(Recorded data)
/---

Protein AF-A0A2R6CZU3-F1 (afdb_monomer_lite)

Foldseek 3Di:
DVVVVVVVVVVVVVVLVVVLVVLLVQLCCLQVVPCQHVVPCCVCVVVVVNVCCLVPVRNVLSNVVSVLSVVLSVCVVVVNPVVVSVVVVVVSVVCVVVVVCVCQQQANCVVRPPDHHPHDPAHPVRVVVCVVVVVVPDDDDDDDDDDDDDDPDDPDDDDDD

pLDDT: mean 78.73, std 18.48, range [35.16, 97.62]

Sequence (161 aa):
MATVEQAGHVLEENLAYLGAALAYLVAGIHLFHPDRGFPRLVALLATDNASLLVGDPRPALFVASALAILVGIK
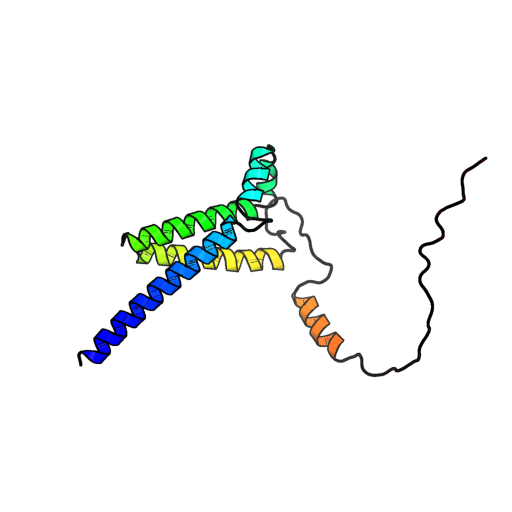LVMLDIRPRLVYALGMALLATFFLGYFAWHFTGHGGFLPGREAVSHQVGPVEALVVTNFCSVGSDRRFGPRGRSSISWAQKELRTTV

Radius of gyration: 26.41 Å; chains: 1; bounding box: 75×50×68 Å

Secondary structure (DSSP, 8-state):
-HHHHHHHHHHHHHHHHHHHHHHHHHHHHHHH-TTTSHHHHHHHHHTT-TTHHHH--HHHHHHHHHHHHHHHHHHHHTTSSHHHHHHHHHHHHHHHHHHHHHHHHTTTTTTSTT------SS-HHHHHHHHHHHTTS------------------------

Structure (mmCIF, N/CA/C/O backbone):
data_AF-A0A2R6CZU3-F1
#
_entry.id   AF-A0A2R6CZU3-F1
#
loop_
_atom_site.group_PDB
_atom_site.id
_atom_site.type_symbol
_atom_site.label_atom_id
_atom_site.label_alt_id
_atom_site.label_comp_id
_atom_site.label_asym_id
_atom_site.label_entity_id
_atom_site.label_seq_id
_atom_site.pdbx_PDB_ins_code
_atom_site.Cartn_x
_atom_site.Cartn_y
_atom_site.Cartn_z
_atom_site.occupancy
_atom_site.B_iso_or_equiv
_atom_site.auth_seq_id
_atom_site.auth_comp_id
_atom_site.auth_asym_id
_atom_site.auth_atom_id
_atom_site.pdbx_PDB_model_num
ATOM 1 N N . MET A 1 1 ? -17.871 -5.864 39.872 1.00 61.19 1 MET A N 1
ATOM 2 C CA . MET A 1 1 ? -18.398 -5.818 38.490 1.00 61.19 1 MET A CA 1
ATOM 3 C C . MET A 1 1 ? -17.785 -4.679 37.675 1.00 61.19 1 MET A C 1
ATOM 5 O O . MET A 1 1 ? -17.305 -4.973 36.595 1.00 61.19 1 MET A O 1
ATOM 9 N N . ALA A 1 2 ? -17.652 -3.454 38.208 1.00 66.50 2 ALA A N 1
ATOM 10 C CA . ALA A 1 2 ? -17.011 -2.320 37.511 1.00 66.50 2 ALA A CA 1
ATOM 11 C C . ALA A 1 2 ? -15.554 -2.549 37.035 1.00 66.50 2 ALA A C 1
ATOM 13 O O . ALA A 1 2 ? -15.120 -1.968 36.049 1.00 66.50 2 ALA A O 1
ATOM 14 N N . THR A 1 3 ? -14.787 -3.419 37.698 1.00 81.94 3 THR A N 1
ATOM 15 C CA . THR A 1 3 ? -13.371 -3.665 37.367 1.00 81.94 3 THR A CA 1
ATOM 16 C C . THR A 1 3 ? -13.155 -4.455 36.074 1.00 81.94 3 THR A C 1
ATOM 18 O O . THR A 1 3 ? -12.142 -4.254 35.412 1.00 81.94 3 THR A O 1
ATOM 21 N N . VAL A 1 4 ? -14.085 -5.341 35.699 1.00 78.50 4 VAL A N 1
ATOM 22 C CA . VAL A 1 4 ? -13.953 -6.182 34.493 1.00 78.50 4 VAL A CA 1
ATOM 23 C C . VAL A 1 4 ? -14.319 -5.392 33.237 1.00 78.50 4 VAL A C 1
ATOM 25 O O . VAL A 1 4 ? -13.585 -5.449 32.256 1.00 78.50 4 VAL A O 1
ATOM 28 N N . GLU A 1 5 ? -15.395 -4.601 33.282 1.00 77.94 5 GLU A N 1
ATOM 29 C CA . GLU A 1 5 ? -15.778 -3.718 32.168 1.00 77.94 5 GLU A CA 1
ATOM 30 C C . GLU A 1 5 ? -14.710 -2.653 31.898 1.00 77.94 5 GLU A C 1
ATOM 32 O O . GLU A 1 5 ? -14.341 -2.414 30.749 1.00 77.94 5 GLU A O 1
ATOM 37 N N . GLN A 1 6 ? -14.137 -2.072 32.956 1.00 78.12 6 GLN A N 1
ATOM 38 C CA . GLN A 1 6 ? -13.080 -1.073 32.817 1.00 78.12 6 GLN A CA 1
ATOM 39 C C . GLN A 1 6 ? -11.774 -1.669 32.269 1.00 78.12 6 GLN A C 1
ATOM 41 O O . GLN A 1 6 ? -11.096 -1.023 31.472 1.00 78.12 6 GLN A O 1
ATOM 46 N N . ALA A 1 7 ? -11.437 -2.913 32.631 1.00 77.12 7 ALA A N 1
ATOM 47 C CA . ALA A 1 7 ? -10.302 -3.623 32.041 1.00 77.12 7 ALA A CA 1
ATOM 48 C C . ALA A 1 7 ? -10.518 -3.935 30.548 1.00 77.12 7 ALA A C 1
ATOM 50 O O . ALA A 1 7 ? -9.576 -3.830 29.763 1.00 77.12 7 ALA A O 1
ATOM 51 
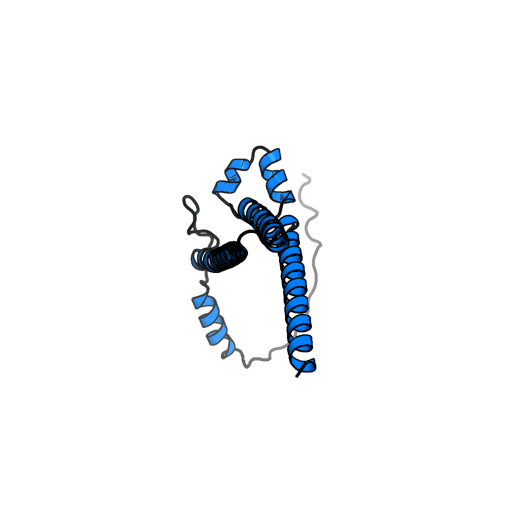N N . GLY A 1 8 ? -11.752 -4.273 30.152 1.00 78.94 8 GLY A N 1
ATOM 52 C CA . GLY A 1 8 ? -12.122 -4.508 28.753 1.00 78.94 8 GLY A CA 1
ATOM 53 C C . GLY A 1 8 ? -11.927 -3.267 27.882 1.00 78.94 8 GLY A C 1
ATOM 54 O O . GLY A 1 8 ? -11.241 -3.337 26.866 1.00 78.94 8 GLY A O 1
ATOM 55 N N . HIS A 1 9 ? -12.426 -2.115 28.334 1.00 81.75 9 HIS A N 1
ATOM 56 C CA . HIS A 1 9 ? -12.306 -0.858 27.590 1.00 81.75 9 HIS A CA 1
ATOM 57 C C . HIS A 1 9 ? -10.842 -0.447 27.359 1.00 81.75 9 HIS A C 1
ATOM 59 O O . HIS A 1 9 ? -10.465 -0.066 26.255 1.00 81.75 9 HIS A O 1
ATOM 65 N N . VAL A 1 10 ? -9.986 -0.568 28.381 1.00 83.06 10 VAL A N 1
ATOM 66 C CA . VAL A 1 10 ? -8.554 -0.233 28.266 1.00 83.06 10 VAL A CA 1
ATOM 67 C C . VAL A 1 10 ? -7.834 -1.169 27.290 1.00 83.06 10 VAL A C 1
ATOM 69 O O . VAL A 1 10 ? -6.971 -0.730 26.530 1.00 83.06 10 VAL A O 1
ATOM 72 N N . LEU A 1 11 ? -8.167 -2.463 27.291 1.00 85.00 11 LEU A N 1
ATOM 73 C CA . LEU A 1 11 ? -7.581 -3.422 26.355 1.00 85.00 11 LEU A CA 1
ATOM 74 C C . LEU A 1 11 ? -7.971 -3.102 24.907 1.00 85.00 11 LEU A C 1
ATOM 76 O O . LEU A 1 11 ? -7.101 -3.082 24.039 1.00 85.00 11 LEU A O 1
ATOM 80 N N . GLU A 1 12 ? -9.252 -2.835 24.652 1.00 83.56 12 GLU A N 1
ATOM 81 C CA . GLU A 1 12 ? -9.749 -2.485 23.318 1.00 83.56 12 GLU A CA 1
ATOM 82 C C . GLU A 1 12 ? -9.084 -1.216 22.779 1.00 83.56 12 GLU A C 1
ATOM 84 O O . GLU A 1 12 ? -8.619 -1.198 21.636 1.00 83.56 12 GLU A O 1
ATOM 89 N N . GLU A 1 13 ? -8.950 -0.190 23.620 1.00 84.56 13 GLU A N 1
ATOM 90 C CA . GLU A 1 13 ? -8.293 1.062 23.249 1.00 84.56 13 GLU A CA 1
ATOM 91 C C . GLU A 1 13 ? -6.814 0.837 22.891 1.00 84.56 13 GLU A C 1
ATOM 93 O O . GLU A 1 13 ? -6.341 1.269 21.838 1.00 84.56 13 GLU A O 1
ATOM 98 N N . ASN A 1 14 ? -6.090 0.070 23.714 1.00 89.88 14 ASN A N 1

\---

* PROBLEM REQUIREMENTS:
In the entries above, find the line with "ATOM 54 O O" and the line with "ATOM 73 C CA", then set down exactly those two and every line between them, nothing else.

* SOLUTION TO THIS TASK:
ATOM 54 O O . GLY A 1 8 ? -11.241 -3.337 26.866 1.00 78.94 8 GLY A O 1
ATOM 55 N N . HIS A 1 9 ? -12.426 -2.115 28.334 1.00 81.75 9 HIS A N 1
ATOM 56 C CA . HIS A 1 9 ? -12.306 -0.858 27.590 1.00 81.75 9 HIS A CA 1
ATOM 57 C C . HIS A 1 9 ? -10.842 -0.447 27.359 1.00 81.75 9 HIS A C 1
ATOM 59 O O . HIS A 1 9 ? -10.465 -0.066 26.255 1.00 81.75 9 HIS A O 1
ATOM 65 N N . VAL A 1 10 ? -9.986 -0.568 28.381 1.00 83.06 10 VAL A N 1
ATOM 66 C CA . VAL A 1 10 ? -8.554 -0.233 28.266 1.00 83.06 10 VAL A CA 1
ATOM 67 C C . VAL A 1 10 ? -7.834 -1.169 27.290 1.00 83.06 10 VAL A C 1
ATOM 69 O O . VAL A 1 10 ? -6.971 -0.730 26.530 1.00 83.06 10 VAL A O 1
ATOM 72 N N . LEU A 1 11 ? -8.167 -2.463 27.291 1.00 85.00 11 LEU A N 1
ATOM 73 C CA . LEU A 1 11 ? -7.581 -3.422 26.355 1.00 85.00 11 LEU A CA 1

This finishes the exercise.